#### [YOUR ASSIGNMENT]
Quote exactly and only this range of lines in the data below: the line that holds "ATOM 36 C C . PHE" to the line that holds "ATOM 46 C CA", both included.
[[ GIVEN RECORDS open ]]
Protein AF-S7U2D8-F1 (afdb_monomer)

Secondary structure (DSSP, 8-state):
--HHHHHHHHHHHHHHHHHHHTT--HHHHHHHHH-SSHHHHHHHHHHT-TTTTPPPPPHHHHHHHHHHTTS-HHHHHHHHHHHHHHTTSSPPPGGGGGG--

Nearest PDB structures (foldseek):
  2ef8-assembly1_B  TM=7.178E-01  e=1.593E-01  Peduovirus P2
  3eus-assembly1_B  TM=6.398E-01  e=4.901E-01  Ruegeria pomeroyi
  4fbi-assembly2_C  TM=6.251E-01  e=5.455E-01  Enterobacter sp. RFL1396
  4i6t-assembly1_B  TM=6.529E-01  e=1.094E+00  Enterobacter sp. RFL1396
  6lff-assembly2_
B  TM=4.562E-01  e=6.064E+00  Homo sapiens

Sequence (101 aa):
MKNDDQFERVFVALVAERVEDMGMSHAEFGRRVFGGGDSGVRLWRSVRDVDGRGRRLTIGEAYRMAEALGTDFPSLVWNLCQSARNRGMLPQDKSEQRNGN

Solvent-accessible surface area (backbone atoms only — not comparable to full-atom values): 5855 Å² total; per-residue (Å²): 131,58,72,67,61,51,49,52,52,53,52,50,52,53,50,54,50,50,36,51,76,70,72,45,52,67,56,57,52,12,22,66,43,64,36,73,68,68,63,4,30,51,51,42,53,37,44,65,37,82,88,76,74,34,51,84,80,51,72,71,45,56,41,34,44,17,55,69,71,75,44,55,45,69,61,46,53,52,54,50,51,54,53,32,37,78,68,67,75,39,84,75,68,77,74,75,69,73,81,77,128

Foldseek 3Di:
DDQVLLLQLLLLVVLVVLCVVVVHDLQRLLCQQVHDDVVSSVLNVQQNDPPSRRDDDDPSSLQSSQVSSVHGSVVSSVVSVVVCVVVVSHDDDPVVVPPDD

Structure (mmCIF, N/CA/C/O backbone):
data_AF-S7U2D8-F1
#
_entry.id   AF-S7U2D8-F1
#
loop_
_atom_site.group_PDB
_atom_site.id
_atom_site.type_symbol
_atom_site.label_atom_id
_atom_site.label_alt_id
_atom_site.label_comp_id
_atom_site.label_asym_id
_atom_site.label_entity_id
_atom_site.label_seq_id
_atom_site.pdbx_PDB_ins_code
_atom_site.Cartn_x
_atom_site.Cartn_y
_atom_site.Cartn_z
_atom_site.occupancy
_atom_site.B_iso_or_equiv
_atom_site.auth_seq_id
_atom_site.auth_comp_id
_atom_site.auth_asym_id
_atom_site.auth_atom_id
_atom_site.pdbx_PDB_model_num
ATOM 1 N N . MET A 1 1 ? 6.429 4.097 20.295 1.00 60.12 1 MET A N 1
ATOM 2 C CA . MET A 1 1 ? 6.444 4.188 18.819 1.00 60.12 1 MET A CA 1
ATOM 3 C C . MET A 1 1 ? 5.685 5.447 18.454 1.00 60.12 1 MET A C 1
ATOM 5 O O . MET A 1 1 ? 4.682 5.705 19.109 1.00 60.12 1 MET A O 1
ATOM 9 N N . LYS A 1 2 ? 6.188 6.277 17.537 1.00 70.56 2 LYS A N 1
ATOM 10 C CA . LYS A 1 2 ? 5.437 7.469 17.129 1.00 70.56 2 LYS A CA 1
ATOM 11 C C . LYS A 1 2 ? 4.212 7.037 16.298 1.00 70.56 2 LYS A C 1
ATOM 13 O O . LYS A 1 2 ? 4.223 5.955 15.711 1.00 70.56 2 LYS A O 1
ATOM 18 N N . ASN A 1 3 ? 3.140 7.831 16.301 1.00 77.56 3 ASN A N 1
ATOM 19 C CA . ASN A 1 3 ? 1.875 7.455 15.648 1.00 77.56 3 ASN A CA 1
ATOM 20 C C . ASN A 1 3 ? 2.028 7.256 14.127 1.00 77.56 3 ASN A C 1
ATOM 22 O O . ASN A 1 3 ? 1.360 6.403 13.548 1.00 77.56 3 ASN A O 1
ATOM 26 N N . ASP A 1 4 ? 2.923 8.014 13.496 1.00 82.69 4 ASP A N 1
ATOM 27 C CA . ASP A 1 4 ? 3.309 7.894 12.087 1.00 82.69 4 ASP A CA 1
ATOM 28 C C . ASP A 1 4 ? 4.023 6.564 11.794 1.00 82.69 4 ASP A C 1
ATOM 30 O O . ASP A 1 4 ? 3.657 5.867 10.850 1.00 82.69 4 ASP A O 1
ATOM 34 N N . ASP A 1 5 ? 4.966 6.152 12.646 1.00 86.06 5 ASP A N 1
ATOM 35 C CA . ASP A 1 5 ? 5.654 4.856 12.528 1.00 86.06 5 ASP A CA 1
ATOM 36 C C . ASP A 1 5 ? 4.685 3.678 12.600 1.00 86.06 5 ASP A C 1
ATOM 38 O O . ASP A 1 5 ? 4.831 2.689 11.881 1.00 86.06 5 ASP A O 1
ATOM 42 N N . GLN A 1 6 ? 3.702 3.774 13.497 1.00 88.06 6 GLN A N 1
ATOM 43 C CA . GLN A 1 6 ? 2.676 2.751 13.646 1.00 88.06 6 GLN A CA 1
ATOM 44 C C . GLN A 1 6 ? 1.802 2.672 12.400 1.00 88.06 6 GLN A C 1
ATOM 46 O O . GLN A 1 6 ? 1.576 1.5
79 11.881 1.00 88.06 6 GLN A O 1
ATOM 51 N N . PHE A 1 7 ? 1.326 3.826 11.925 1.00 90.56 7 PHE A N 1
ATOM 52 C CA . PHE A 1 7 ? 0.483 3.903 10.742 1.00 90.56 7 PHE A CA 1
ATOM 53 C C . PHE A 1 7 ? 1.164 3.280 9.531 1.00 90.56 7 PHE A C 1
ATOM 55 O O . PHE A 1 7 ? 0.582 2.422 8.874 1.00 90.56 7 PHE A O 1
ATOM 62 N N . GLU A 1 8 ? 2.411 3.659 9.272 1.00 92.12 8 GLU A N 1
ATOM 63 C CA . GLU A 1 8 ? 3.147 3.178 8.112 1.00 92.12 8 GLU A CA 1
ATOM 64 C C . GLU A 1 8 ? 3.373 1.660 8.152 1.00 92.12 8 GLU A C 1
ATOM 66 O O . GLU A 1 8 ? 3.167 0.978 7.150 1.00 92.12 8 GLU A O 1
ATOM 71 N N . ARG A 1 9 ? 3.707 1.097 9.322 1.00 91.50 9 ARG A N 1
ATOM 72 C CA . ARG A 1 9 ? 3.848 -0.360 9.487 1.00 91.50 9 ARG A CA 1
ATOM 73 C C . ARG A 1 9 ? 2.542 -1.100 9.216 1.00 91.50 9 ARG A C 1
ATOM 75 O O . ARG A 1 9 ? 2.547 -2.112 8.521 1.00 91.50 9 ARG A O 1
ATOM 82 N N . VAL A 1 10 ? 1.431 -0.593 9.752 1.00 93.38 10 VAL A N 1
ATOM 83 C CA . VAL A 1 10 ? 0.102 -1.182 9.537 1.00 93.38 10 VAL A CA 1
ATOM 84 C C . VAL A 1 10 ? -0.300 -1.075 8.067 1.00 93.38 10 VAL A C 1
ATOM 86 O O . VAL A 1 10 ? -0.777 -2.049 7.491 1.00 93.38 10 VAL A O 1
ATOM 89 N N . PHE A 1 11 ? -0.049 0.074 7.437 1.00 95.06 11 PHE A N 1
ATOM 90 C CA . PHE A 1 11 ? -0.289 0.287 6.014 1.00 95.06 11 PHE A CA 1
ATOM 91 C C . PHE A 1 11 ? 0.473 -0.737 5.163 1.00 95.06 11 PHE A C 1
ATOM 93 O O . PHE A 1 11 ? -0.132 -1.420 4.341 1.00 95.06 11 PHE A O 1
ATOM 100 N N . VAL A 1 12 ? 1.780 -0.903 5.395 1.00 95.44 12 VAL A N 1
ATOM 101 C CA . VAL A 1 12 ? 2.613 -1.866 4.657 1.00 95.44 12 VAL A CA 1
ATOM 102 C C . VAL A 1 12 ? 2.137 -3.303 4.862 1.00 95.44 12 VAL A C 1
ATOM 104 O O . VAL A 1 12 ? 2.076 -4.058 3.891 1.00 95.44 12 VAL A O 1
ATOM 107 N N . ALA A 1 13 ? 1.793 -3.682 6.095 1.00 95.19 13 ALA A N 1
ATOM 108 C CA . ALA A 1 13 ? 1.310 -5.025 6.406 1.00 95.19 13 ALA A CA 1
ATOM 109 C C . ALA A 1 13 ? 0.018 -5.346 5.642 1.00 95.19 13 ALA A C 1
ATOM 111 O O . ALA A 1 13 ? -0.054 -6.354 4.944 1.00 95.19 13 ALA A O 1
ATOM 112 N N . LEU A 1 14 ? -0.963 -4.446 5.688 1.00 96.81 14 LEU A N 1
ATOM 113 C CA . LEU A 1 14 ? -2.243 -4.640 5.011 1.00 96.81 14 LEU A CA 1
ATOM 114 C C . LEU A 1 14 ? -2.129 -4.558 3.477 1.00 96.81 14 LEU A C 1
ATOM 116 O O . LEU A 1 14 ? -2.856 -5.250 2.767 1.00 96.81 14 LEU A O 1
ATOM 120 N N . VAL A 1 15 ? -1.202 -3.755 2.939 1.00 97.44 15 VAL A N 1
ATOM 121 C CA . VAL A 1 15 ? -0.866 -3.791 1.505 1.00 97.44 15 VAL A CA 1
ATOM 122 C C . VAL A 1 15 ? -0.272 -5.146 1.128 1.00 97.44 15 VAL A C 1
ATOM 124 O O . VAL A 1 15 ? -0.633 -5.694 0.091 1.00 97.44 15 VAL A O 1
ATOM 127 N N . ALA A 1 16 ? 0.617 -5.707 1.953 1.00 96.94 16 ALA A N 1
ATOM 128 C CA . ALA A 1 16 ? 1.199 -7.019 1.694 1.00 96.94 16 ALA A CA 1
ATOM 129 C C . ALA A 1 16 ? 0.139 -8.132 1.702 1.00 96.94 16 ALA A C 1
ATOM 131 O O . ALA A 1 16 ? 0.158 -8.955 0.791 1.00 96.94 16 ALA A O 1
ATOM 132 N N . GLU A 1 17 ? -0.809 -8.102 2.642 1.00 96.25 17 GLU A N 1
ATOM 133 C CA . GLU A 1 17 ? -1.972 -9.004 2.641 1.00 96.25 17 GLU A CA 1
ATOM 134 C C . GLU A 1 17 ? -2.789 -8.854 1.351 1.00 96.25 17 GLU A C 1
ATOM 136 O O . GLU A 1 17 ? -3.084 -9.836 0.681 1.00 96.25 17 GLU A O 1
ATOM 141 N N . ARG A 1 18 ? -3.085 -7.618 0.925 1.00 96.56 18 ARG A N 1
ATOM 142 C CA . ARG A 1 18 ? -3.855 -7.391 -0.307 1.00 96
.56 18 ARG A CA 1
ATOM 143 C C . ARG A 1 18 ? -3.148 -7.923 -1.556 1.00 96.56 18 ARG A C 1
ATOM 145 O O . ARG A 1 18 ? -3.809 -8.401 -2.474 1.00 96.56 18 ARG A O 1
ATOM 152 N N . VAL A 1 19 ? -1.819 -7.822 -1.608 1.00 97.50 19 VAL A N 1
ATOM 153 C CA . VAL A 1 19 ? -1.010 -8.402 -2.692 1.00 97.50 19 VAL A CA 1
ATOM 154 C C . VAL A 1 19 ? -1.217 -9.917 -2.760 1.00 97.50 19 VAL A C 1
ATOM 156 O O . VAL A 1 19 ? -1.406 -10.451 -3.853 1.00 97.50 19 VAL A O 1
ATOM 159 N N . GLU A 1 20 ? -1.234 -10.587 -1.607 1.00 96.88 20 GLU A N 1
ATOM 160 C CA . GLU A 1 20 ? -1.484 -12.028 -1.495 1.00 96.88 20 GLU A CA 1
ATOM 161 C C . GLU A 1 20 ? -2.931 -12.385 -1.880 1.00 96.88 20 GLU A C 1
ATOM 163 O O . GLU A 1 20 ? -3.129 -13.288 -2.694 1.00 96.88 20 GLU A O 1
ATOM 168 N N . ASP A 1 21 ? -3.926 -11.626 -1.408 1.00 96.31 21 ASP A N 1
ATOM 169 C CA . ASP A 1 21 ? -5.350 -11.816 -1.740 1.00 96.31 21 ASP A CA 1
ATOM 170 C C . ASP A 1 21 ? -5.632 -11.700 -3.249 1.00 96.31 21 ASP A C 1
[[ GIVEN RECORDS closed ]]
[[ GIVEN RECORDS open ]]
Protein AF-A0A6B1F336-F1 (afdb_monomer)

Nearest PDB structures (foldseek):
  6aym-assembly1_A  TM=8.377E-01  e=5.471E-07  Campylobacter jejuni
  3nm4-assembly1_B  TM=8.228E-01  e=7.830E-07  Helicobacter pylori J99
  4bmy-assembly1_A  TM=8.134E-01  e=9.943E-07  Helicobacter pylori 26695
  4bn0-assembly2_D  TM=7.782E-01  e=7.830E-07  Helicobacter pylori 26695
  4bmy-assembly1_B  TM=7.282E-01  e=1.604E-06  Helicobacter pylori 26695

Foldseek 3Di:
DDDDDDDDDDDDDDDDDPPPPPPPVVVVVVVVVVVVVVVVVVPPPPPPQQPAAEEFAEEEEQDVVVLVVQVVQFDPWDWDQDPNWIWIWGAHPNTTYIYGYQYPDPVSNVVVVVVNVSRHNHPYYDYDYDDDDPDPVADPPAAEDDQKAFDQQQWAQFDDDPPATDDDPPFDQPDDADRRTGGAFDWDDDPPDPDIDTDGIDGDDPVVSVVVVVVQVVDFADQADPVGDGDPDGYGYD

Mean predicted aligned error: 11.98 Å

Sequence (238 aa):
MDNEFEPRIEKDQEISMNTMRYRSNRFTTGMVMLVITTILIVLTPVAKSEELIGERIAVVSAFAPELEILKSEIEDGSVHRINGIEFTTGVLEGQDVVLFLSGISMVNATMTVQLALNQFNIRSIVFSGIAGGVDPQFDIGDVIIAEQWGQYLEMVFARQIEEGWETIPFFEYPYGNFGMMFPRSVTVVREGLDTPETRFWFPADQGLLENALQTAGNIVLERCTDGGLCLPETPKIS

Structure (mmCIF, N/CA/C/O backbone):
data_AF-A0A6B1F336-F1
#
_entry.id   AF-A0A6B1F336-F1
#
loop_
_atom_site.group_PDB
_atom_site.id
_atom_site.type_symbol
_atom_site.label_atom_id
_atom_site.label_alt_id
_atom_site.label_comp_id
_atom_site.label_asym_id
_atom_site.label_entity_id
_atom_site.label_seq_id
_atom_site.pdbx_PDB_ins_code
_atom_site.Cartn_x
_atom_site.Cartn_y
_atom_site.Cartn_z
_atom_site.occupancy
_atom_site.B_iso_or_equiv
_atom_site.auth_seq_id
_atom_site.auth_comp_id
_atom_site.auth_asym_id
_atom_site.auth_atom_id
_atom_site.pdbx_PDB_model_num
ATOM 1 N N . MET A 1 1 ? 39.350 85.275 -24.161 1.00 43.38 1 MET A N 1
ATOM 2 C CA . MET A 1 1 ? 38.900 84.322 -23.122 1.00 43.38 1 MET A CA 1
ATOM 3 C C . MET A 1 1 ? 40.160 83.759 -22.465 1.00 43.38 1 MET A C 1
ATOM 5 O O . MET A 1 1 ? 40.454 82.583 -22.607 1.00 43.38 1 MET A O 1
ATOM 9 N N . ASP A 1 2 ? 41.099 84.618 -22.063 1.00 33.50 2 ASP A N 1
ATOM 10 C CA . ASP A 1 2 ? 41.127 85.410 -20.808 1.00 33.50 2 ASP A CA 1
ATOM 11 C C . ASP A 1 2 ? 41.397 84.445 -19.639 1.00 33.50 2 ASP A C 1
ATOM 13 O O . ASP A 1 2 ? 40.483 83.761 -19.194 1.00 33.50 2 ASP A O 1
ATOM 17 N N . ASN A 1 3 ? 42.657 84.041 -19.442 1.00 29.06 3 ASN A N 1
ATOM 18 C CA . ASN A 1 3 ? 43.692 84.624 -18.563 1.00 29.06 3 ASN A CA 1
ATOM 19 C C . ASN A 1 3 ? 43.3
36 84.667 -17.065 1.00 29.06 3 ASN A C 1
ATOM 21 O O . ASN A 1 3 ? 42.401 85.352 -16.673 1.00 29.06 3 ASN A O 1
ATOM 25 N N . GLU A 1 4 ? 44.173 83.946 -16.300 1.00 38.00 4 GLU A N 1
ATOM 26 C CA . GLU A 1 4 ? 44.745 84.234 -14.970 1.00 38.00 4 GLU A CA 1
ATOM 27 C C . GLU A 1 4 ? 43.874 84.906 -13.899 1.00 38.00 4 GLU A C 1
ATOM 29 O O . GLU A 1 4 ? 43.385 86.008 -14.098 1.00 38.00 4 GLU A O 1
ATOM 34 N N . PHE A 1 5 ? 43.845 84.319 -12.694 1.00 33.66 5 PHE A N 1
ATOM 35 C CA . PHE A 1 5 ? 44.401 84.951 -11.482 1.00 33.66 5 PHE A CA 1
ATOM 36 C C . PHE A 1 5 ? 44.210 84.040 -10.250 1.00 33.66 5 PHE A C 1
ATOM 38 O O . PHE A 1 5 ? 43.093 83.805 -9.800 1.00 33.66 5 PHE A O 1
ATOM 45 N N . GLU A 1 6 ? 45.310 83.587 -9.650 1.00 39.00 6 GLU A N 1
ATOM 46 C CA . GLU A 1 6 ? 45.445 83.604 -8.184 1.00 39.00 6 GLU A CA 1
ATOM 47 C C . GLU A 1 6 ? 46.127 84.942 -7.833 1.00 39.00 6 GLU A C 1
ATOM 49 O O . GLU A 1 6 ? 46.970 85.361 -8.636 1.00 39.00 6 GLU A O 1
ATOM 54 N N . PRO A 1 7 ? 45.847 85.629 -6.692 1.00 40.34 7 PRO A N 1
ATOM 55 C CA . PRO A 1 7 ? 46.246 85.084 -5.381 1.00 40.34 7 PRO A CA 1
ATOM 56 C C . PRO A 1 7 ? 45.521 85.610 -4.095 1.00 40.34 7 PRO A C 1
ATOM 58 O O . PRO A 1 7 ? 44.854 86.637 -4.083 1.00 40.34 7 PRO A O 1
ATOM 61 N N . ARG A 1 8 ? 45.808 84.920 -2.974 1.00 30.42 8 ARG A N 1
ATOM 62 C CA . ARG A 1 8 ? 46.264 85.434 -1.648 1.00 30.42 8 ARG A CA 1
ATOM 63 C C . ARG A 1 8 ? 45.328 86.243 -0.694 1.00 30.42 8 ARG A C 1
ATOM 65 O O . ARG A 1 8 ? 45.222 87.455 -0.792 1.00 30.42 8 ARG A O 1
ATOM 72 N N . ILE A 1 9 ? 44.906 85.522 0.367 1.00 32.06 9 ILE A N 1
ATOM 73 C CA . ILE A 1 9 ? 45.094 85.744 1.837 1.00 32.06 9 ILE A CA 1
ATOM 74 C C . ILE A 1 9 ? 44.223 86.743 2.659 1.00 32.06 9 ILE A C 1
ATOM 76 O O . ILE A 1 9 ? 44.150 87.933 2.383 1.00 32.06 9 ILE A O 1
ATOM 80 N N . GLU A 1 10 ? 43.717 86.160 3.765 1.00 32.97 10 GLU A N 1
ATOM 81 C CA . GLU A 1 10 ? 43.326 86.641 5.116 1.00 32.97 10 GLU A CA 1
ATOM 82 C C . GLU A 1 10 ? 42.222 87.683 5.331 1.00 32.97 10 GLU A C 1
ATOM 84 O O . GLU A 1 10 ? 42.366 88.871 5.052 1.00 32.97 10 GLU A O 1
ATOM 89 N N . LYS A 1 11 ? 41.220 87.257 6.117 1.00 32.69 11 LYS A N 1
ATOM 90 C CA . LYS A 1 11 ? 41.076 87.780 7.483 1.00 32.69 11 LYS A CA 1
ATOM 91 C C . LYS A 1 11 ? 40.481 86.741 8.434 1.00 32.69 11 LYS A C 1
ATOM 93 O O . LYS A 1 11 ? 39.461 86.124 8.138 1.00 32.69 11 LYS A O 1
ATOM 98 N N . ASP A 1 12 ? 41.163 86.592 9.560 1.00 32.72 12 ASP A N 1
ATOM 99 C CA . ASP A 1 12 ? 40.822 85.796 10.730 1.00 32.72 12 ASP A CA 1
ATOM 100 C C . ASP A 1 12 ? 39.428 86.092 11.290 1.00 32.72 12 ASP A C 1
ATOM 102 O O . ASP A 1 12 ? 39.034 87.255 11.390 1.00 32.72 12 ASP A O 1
[[ GIVEN RECORDS closed ]]
#### [TASK SOLUTION]
ATOM 36 C C . PHE A 1 5 ? 44.210 84.040 -10.250 1.00 33.66 5 PHE A C 1
ATOM 38 O O . PHE A 1 5 ? 43.093 83.805 -9.800 1.00 33.66 5 PHE A O 1
ATOM 45 N N . GLU A 1 6 ? 45.310 83.587 -9.650 1.00 39.00 6 GLU A N 1
ATOM 46 C CA . GLU A 1 6 ? 45.445 83.604 -8.184 1.00 39.00 6 GLU A CA 1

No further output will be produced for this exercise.